> _What the task asks_
Look through the records below for the line holding "ATOM 100 N N". Write it out exactly, with each following line through the line holding "ATOM 154 N N".

Saved data entries:

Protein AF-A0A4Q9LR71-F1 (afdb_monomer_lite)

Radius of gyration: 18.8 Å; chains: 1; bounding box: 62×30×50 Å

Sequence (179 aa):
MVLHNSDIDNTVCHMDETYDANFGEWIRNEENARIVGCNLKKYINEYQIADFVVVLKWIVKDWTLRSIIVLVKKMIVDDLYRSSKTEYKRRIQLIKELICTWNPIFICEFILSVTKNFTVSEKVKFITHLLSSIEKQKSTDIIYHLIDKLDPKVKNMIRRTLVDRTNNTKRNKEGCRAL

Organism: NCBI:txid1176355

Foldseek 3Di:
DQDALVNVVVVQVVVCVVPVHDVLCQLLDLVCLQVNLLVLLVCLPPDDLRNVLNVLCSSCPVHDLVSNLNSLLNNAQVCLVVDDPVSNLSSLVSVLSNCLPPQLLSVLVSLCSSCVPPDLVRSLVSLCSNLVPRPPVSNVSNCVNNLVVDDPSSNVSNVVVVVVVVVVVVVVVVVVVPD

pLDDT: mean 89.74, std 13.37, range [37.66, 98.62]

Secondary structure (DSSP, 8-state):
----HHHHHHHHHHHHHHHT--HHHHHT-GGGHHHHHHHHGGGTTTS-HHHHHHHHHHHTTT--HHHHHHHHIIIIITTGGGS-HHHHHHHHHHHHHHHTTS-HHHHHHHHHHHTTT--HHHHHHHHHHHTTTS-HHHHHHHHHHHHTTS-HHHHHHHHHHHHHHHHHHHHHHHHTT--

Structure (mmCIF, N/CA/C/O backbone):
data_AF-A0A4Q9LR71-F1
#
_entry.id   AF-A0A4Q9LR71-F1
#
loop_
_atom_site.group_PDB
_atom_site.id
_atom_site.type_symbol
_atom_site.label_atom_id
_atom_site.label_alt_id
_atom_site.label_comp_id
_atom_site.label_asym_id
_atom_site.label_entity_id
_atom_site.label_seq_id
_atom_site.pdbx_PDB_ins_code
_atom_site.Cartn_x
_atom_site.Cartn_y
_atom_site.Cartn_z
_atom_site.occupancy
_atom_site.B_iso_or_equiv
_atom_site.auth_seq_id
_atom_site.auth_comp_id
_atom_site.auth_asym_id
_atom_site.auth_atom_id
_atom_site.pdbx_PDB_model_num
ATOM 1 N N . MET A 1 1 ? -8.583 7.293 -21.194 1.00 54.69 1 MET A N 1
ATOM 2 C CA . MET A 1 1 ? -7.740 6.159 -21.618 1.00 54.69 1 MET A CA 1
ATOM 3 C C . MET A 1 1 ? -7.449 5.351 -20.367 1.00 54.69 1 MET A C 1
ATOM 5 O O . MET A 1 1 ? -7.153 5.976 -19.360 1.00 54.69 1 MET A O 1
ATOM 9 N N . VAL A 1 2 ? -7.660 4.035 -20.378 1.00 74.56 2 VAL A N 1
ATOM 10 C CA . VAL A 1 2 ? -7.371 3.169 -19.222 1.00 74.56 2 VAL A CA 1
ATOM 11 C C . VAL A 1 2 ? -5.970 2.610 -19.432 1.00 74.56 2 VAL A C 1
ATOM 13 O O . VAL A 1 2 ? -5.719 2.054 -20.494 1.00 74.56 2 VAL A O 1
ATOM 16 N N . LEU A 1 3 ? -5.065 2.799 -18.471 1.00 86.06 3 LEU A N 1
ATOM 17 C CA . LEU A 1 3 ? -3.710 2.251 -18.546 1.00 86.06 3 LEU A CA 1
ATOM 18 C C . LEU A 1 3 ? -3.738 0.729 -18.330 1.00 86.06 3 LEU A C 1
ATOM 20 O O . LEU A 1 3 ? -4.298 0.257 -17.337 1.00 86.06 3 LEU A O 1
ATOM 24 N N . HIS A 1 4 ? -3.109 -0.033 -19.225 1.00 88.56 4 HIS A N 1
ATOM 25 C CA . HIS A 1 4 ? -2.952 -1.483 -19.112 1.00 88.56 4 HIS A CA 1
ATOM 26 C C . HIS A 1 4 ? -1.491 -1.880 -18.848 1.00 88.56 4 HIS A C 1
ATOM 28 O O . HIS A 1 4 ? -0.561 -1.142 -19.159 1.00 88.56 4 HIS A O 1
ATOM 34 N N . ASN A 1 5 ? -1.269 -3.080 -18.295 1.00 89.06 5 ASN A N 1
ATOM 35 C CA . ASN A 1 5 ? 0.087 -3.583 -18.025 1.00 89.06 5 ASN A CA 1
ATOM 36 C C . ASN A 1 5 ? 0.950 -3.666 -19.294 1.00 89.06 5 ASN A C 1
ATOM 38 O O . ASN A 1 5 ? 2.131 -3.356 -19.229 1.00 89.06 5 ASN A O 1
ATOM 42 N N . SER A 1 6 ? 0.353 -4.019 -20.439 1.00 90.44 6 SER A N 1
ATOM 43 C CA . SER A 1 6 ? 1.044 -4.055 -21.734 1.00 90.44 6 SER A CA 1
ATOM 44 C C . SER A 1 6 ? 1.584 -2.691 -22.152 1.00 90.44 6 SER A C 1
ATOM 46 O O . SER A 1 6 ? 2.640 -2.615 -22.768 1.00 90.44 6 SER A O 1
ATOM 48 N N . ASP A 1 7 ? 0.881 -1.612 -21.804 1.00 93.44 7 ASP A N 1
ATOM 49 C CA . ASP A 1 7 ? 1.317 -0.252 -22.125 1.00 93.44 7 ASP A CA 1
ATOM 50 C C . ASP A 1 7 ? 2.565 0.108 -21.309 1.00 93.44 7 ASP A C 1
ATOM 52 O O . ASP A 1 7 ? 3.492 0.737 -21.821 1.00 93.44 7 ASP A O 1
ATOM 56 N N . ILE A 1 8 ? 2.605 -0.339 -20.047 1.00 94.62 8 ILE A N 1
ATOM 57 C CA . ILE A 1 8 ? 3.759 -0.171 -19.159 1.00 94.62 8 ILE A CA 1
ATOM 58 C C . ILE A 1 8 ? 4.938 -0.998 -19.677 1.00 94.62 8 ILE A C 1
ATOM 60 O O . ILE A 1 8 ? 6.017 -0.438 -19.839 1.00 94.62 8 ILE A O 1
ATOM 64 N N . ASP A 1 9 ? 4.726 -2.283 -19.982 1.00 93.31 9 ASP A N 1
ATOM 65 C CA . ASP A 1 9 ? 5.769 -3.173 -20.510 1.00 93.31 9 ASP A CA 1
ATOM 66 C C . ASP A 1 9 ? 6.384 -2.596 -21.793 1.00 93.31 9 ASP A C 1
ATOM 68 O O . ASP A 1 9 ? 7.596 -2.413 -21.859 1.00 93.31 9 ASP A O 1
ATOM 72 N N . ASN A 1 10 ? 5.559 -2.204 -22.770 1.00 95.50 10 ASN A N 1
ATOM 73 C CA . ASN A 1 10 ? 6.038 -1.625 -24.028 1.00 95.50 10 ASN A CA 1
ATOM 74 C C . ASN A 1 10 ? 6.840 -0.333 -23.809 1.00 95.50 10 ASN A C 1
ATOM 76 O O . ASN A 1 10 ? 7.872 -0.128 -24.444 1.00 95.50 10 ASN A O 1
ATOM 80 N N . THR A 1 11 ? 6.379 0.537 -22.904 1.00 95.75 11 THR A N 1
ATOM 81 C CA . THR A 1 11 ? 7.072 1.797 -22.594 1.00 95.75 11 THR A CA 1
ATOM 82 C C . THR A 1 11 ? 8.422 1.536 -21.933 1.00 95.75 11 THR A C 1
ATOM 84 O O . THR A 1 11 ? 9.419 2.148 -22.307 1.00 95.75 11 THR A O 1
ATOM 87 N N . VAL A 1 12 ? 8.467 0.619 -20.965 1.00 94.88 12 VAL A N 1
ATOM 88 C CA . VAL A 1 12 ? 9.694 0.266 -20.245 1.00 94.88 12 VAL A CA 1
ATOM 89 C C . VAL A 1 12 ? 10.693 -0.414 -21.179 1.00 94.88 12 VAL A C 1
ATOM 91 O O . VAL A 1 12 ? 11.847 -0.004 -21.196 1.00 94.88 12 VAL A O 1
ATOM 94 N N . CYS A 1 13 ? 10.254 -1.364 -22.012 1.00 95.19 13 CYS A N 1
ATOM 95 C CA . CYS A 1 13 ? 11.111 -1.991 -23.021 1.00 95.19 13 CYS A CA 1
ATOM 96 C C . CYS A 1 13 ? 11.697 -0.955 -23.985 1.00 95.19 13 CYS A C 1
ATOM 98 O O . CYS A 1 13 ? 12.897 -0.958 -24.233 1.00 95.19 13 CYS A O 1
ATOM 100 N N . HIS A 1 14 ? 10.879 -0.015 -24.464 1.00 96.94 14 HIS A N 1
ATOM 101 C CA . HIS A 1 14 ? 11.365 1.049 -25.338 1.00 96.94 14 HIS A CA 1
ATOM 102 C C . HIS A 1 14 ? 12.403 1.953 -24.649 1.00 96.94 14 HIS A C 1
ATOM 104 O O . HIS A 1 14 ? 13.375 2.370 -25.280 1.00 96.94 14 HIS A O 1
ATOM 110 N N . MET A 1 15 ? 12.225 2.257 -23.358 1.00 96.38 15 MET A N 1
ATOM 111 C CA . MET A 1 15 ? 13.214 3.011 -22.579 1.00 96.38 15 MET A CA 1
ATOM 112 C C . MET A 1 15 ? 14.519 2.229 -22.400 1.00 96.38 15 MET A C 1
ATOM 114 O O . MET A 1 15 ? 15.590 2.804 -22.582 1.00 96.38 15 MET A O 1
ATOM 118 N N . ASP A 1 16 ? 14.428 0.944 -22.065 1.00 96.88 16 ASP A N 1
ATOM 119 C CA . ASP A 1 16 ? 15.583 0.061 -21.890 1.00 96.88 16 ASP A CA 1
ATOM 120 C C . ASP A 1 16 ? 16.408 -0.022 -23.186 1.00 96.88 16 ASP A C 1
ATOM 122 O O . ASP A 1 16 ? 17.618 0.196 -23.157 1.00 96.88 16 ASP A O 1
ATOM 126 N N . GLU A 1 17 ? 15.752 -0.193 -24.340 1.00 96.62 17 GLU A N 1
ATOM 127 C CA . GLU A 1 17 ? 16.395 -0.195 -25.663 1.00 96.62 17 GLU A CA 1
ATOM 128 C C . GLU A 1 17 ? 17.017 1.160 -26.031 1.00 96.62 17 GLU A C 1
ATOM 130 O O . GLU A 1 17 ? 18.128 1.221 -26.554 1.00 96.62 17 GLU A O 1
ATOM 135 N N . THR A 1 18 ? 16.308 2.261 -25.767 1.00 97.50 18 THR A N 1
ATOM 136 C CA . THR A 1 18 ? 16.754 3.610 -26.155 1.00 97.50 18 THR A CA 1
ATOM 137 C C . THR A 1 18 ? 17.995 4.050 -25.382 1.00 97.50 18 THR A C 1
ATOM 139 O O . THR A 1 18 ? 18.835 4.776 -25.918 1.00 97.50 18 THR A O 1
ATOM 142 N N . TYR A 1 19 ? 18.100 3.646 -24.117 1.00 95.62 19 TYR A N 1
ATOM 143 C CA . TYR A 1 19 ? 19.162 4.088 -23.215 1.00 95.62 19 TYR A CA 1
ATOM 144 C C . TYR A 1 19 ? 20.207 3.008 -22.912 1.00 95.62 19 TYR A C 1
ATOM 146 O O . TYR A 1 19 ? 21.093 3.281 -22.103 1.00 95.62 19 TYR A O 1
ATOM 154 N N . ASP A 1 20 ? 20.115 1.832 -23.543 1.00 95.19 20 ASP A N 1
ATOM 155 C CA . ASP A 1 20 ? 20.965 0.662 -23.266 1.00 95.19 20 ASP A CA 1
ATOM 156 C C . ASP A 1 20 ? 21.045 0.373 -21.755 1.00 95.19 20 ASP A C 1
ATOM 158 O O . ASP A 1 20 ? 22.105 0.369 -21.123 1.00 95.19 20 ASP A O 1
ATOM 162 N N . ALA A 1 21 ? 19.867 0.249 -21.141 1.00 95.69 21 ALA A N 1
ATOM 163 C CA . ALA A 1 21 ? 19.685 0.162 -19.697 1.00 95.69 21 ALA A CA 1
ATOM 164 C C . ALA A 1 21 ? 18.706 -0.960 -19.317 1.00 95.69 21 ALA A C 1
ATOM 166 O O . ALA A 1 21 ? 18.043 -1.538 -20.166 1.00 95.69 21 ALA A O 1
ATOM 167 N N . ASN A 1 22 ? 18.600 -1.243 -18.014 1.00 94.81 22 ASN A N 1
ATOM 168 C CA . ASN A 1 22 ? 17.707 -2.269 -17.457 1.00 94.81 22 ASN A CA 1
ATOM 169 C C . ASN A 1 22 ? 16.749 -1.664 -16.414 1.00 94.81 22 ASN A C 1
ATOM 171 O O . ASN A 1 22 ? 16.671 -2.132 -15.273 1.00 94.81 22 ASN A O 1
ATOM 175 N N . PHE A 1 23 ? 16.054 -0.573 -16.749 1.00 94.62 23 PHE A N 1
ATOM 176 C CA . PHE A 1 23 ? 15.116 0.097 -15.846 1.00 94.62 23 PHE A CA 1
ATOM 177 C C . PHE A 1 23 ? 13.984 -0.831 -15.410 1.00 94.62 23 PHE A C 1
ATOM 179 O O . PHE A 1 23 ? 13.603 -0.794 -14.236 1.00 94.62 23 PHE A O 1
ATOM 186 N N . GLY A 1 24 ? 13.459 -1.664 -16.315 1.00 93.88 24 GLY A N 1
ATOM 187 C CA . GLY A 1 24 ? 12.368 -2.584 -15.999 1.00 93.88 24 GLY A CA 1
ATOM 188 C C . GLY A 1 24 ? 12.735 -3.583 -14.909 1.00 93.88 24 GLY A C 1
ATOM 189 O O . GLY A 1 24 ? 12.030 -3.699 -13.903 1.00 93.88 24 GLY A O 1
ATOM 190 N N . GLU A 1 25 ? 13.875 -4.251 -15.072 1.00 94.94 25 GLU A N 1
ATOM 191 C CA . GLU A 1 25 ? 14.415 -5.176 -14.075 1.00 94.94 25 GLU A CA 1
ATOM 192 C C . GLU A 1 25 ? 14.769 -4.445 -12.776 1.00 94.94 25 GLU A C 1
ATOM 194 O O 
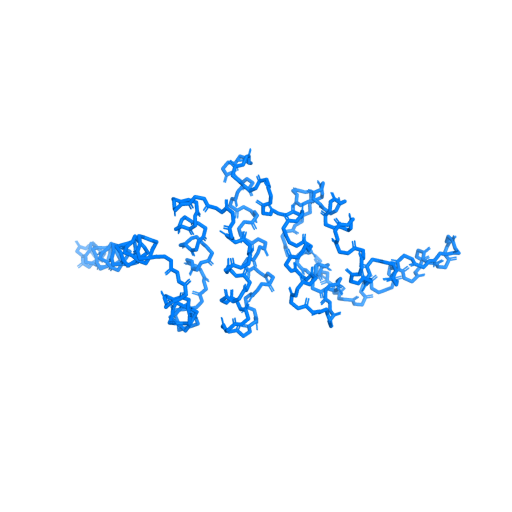. GLU A 1 25 ? 14.414 -4.891 -11.683 1.00 94.94 25 GLU A O 1
ATOM 199 N N . TRP A 1 26 ? 15.398 -3.272 -12.881 1.00 96.69 26 TRP A N 1
ATOM 200 C CA . TRP A 1 26 ? 15.832 -2.509 -11.717 1.00 96.69 26 TRP A CA 1
ATOM 201 C C . TRP A 1 26 ? 14.659 -2.030 -10.850 1.00 96.69 26 TRP A C 1
ATOM 203 O O . TRP A 1 26 ? 14.705 -2.173 -9.625 1.00 96.69 26 TRP A O 1
ATOM 213 N N . ILE A 1 27 ? 13.592 -1.494 -11.456 1.00 96.69 27 ILE A N 1
ATOM 214 C CA . ILE A 1 27 ? 12.396 -1.023 -10.735 1.00 96.69 27 ILE A CA 1
ATOM 215 C C . ILE A 1 27 ? 11.636 -2.195 -10.103 1.00 96.69 27 ILE A C 1
ATOM 217 O O . ILE A 1 27 ? 11.061 -2.036 -9.023 1.00 96.69 27 ILE A O 1
ATOM 221 N N . ARG A 1 28 ? 11.640 -3.366 -10.753 1.00 96.62 28 ARG A N 1
ATOM 222 C CA . ARG A 1 28 ? 10.962 -4.582 -10.279 1.00 96.62 28 ARG A CA 1
ATOM 223 C C . ARG A 1 28 ? 11.828 -5.465 -9.377 1.00 96.62 28 ARG A C 1
ATOM 225 O O . ARG A 1 28 ? 11.355 -6.510 -8.938 1.00 96.62 28 ARG A O 1
ATOM 232 N N . ASN A 1 29 ? 13.042 -5.048 -9.032 1.00 97.69 29 ASN A N 1
ATOM 233 C CA . ASN A 1 29 ? 13.862 -5.738 -8.044 1.00 97.69 29 ASN A CA 1
ATOM 234 C C . ASN A 1 29 ? 13.437 -5.346 -6.612 1.00 97.69 29 ASN A C 1
ATOM 236 O O . ASN A 1 29 ? 13.493 -4.177 -6.220 1.00 97.69 29 ASN A O 1
ATOM 240 N N . GLU A 1 30 ? 13.042 -6.338 -5.808 1.00 98.19 30 GLU A N 1
ATOM 241 C CA . GLU A 1 30 ? 12.622 -6.162 -4.411 1.00 98.19 30 GLU A CA 1
ATOM 242 C C . GLU A 1 30 ? 13.677 -5.483 -3.523 1.00 98.19 30 GLU A C 1
ATOM 244 O O . GLU A 1 30 ? 13.324 -4.729 -2.611 1.00 98.19 30 GLU A O 1
ATOM 249 N N . GLU A 1 31 ? 14.968 -5.691 -3.791 1.00 98.00 31 GLU A N 1
ATOM 250 C CA . GLU A 1 31 ? 16.063 -5.058 -3.045 1.00 98.00 31 GLU A CA 1
ATOM 251 C C . GLU A 1 31 ? 16.034 -3.529 -3.189 1.00 98.00 31 GLU A C 1
ATOM 253 O O . GLU A 1 31 ? 16.383 -2.788 -2.262 1.00 98.00 31 GLU A O 1
ATOM 258 N N . ASN A 1 32 ? 15.499 -3.042 -4.312 1.00 98.25 32 ASN 
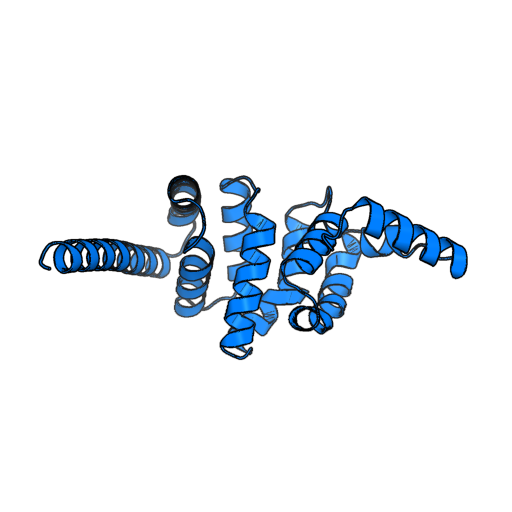A N 1
ATOM 259 C CA . ASN A 1 32 ? 15.361 -1.623 -4.611 1.00 98.25 32 ASN A CA 1
ATOM 260 C C . ASN A 1 32 ? 14.073 -1.005 -4.049 1.00 98.25 32 ASN A C 1
ATOM 262 O O . ASN A 1 32 ? 13.909 0.217 -4.125 1.00 98.25 32 ASN A O 1
ATOM 266 N N . ALA A 1 33 ? 13.180 -1.783 -3.418 1.00 98.38 33 ALA A N 1
ATOM 267 C CA . ALA A 1 33 ? 11.862 -1.333 -2.950 1.00 98.38 33 ALA A CA 1
ATOM 268 C C . ALA A 1 33 ? 11.906 -0.029 -2.136 1.00 98.38 33 ALA A C 1
ATOM 270 O O . ALA A 1 33 ? 11.043 0.842 -2.272 1.00 98.38 33 ALA A O 1
ATOM 271 N N . ARG A 1 34 ? 12.935 0.143 -1.295 1.00 98.12 34 ARG A N 1
ATOM 272 C CA . ARG A 1 34 ? 13.122 1.371 -0.508 1.00 98.12 34 ARG A CA 1
ATOM 273 C C . ARG A 1 34 ? 13.403 2.587 -1.392 1.00 98.12 34 ARG A C 1
ATOM 275 O O . ARG A 1 34 ? 12.809 3.639 -1.161 1.00 98.12 34 ARG A O 1
ATOM 282 N N . ILE A 1 35 ? 14.322 2.460 -2.348 1.00 98.12 35 ILE A N 1
ATOM 283 C CA . ILE A 1 35 ? 14.745 3.554 -3.233 1.00 98.12 35 ILE A CA 1
ATOM 284 C C . ILE A 1 35 ? 13.603 3.906 -4.187 1.00 98.12 35 ILE A C 1
ATOM 286 O O . ILE A 1 35 ? 13.234 5.077 -4.296 1.00 98.12 35 ILE A O 1
ATOM 290 N N . VAL A 1 36 ? 12.982 2.888 -4.790 1.00 98.06 36 VAL A N 1
ATOM 291 C CA . VAL A 1 36 ? 11.799 3.035 -5.645 1.00 98.06 36 VAL A CA 1
ATOM 292 C C . VAL A 1 36 ? 10.690 3.768 -4.887 1.00 98.06 36 VAL A C 1
ATOM 294 O O . VAL A 1 36 ? 10.179 4.774 -5.373 1.00 98.06 36 VAL A O 1
ATOM 297 N N . GLY A 1 37 ? 10.385 3.364 -3.649 1.00 98.00 37 GLY A N 1
ATOM 298 C CA . GLY A 1 37 ? 9.356 4.016 -2.833 1.00 98.00 37 GLY A CA 1
ATOM 299 C C . GLY A 1 37 ? 9.645 5.491 -2.543 1.00 98.00 37 GLY A C 1
ATOM 300 O O . GLY A 1 37 ? 8.745 6.327 -2.645 1.00 98.00 37 GLY A O 1
ATOM 301 N N . CYS A 1 38 ? 10.898 5.837 -2.231 1.00 97.56 38 CYS A N 1
ATOM 302 C CA . CYS A 1 38 ? 11.313 7.228 -2.026 1.00 97.56 38 CYS A CA 1
ATOM 303 C C . CYS A 1 38 ? 11.149 8.086 -3.291 1.00 97.56 38 CYS A C 1
ATOM 305 O O . CYS A 1 38 ? 10.752 9.248 -3.189 1.00 97.56 38 CYS A O 1
ATOM 307 N N . ASN A 1 39 ? 11.446 7.531 -4.468 1.00 96.62 39 ASN A N 1
ATOM 308 C CA . ASN A 1 39 ? 11.312 8.246 -5.736 1.00 96.62 39 ASN A CA 1
ATOM 309 C C . ASN A 1 39 ? 9.844 8.385 -6.158 1.00 96.62 39 ASN A C 1
ATOM 311 O O . ASN A 1 39 ? 9.404 9.495 -6.458 1.00 96.62 39 ASN A O 1
ATOM 315 N N . LEU A 1 40 ? 9.059 7.305 -6.076 1.00 96.88 40 LEU A N 1
ATOM 316 C CA . LEU A 1 40 ? 7.632 7.304 -6.417 1.00 96.88 40 LEU A CA 1
ATOM 317 C C . LEU A 1 40 ? 6.803 8.260 -5.557 1.00 96.88 40 LEU A C 1
ATOM 319 O O . LEU A 1 40 ? 5.802 8.802 -6.025 1.00 96.88 40 LEU A O 1
ATOM 323 N N . LYS A 1 41 ? 7.230 8.513 -4.314 1.00 95.50 41 LYS A N 1
ATOM 324 C CA . LYS A 1 41 ? 6.567 9.447 -3.395 1.00 95.50 41 LYS A CA 1
ATOM 325 C C . LYS A 1 41 ? 6.291 10.820 -4.018 1.00 95.50 41 LYS A C 1
ATOM 327 O O . LYS A 1 41 ? 5.256 11.412 -3.715 1.00 95.50 41 LYS A O 1
ATOM 332 N N . LYS A 1 42 ? 7.201 11.321 -4.860 1.00 94.56 42 LYS A N 1
ATOM 333 C CA . LYS A 1 42 ? 7.095 12.645 -5.497 1.00 94.56 42 LYS A CA 1
ATOM 334 C C . LYS A 1 42 ? 5.871 12.729 -6.418 1.00 94.56 42 LYS A C 1
ATOM 336 O O . LYS A 1 42 ? 5.185 13.738 -6.431 1.00 94.56 42 LYS A O 1
ATOM 341 N N . TYR A 1 43 ? 5.528 11.613 -7.053 1.00 94.44 43 TYR A N 1
ATOM 342 C CA . TYR A 1 43 ? 4.526 11.526 -8.111 1.00 94.44 43 TYR A CA 1
ATOM 343 C C . TYR A 1 43 ? 3.118 11.144 -7.626 1.00 94.44 43 TYR A C 1
ATOM 345 O O . TYR A 1 43 ? 2.153 11.233 -8.381 1.00 94.44 43 TYR A O 1
ATOM 353 N N . ILE A 1 44 ? 2.952 10.746 -6.358 1.00 92.38 44 ILE A N 1
ATOM 354 C CA . ILE A 1 44 ? 1.669 10.278 -5.786 1.00 92.38 44 ILE A CA 1
ATOM 355 C C . ILE A 1 44 ? 0.501 11.234 -6.067 1.00 92.38 44 ILE A C 1
ATOM 357 O O . ILE A 1 44 ? -0.645 10.804 -6.250 1.00 92.38 44 ILE A O 1
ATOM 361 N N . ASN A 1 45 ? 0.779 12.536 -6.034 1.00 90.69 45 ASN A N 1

> _Answer_
ATOM 100 N N . HIS A 1 14 ? 10.879 -0.015 -24.464 1.00 96.94 14 HIS A N 1
ATOM 101 C CA . HIS A 1 14 ? 11.365 1.049 -25.338 1.00 96.94 14 HIS A CA 1
ATOM 102 C C . HIS A 1 14 ? 12.403 1.953 -24.649 1.00 96.94 14 HIS A C 1
ATOM 104 O O . HIS A 1 14 ? 13.375 2.370 -25.280 1.00 96.94 14 HIS A O 1
ATOM 110 N N . MET A 1 15 ? 12.225 2.257 -23.358 1.00 96.38 15 MET A N 1
ATOM 111 C CA . MET A 1 15 ? 13.214 3.011 -22.579 1.00 96.38 15 MET A CA 1
ATOM 112 C C . MET A 1 15 ? 14.519 2.229 -22.400 1.00 96.38 15 MET A C 1
ATOM 114 O O . MET A 1 15 ? 15.590 2.804 -22.582 1.00 96.38 15 MET A O 1
ATOM 118 N N . ASP A 1 16 ? 14.428 0.944 -22.065 1.00 96.88 16 ASP A N 1
ATOM 119 C CA . ASP A 1 16 ? 15.583 0.061 -21.890 1.00 96.88 16 ASP A CA 1
ATOM 120 C C . ASP A 1 16 ? 16.408 -0.022 -23.186 1.00 96.88 16 ASP A C 1
ATOM 122 O O . ASP A 1 16 ? 17.618 0.196 -23.157 1.00 96.88 16 ASP A O 1
ATOM 126 N N . GLU A 1 17 ? 15.752 -0.193 -24.340 1.00 96.62 17 GLU A N 1
ATOM 127 C CA . GLU A 1 17 ? 16.395 -0.195 -25.663 1.00 96.62 17 GLU A CA 1
ATOM 128 C C . GLU A 1 17 ? 17.017 1.160 -26.031 1.00 96.62 17 GLU A C 1
ATOM 130 O O . GLU A 1 17 ? 18.128 1.221 -26.554 1.00 96.62 17 GLU A O 1
ATOM 135 N N . THR A 1 18 ? 16.308 2.261 -25.767 1.00 97.50 18 THR A N 1
ATOM 136 C CA . THR A 1 18 ? 16.754 3.610 -26.155 1.00 97.50 18 THR A CA 1
ATOM 137 C C . THR A 1 18 ? 17.995 4.050 -25.382 1.00 97.50 18 THR A C 1
ATOM 139 O O . THR A 1 18 ? 18.835 4.776 -25.918 1.00 97.50 18 THR A O 1
ATOM 142 N N . TYR A 1 19 ? 18.100 3.646 -24.117 1.00 95.62 19 TYR A N 1
ATOM 143 C CA . TYR A 1 19 ? 19.162 4.088 -23.215 1.00 95.62 19 TYR A CA 1
ATOM 144 C C . TYR A 1 19 ? 20.207 3.008 -22.912 1.00 95.62 19 TYR A C 1
ATOM 146 O O . TYR A 1 19 ? 21.093 3.281 -22.103 1.00 95.62 19 TYR A O 1
ATOM 154 N N . ASP A 1 20 ? 20.115 1.832 -23.543 1.00 95.19 20 ASP A N 1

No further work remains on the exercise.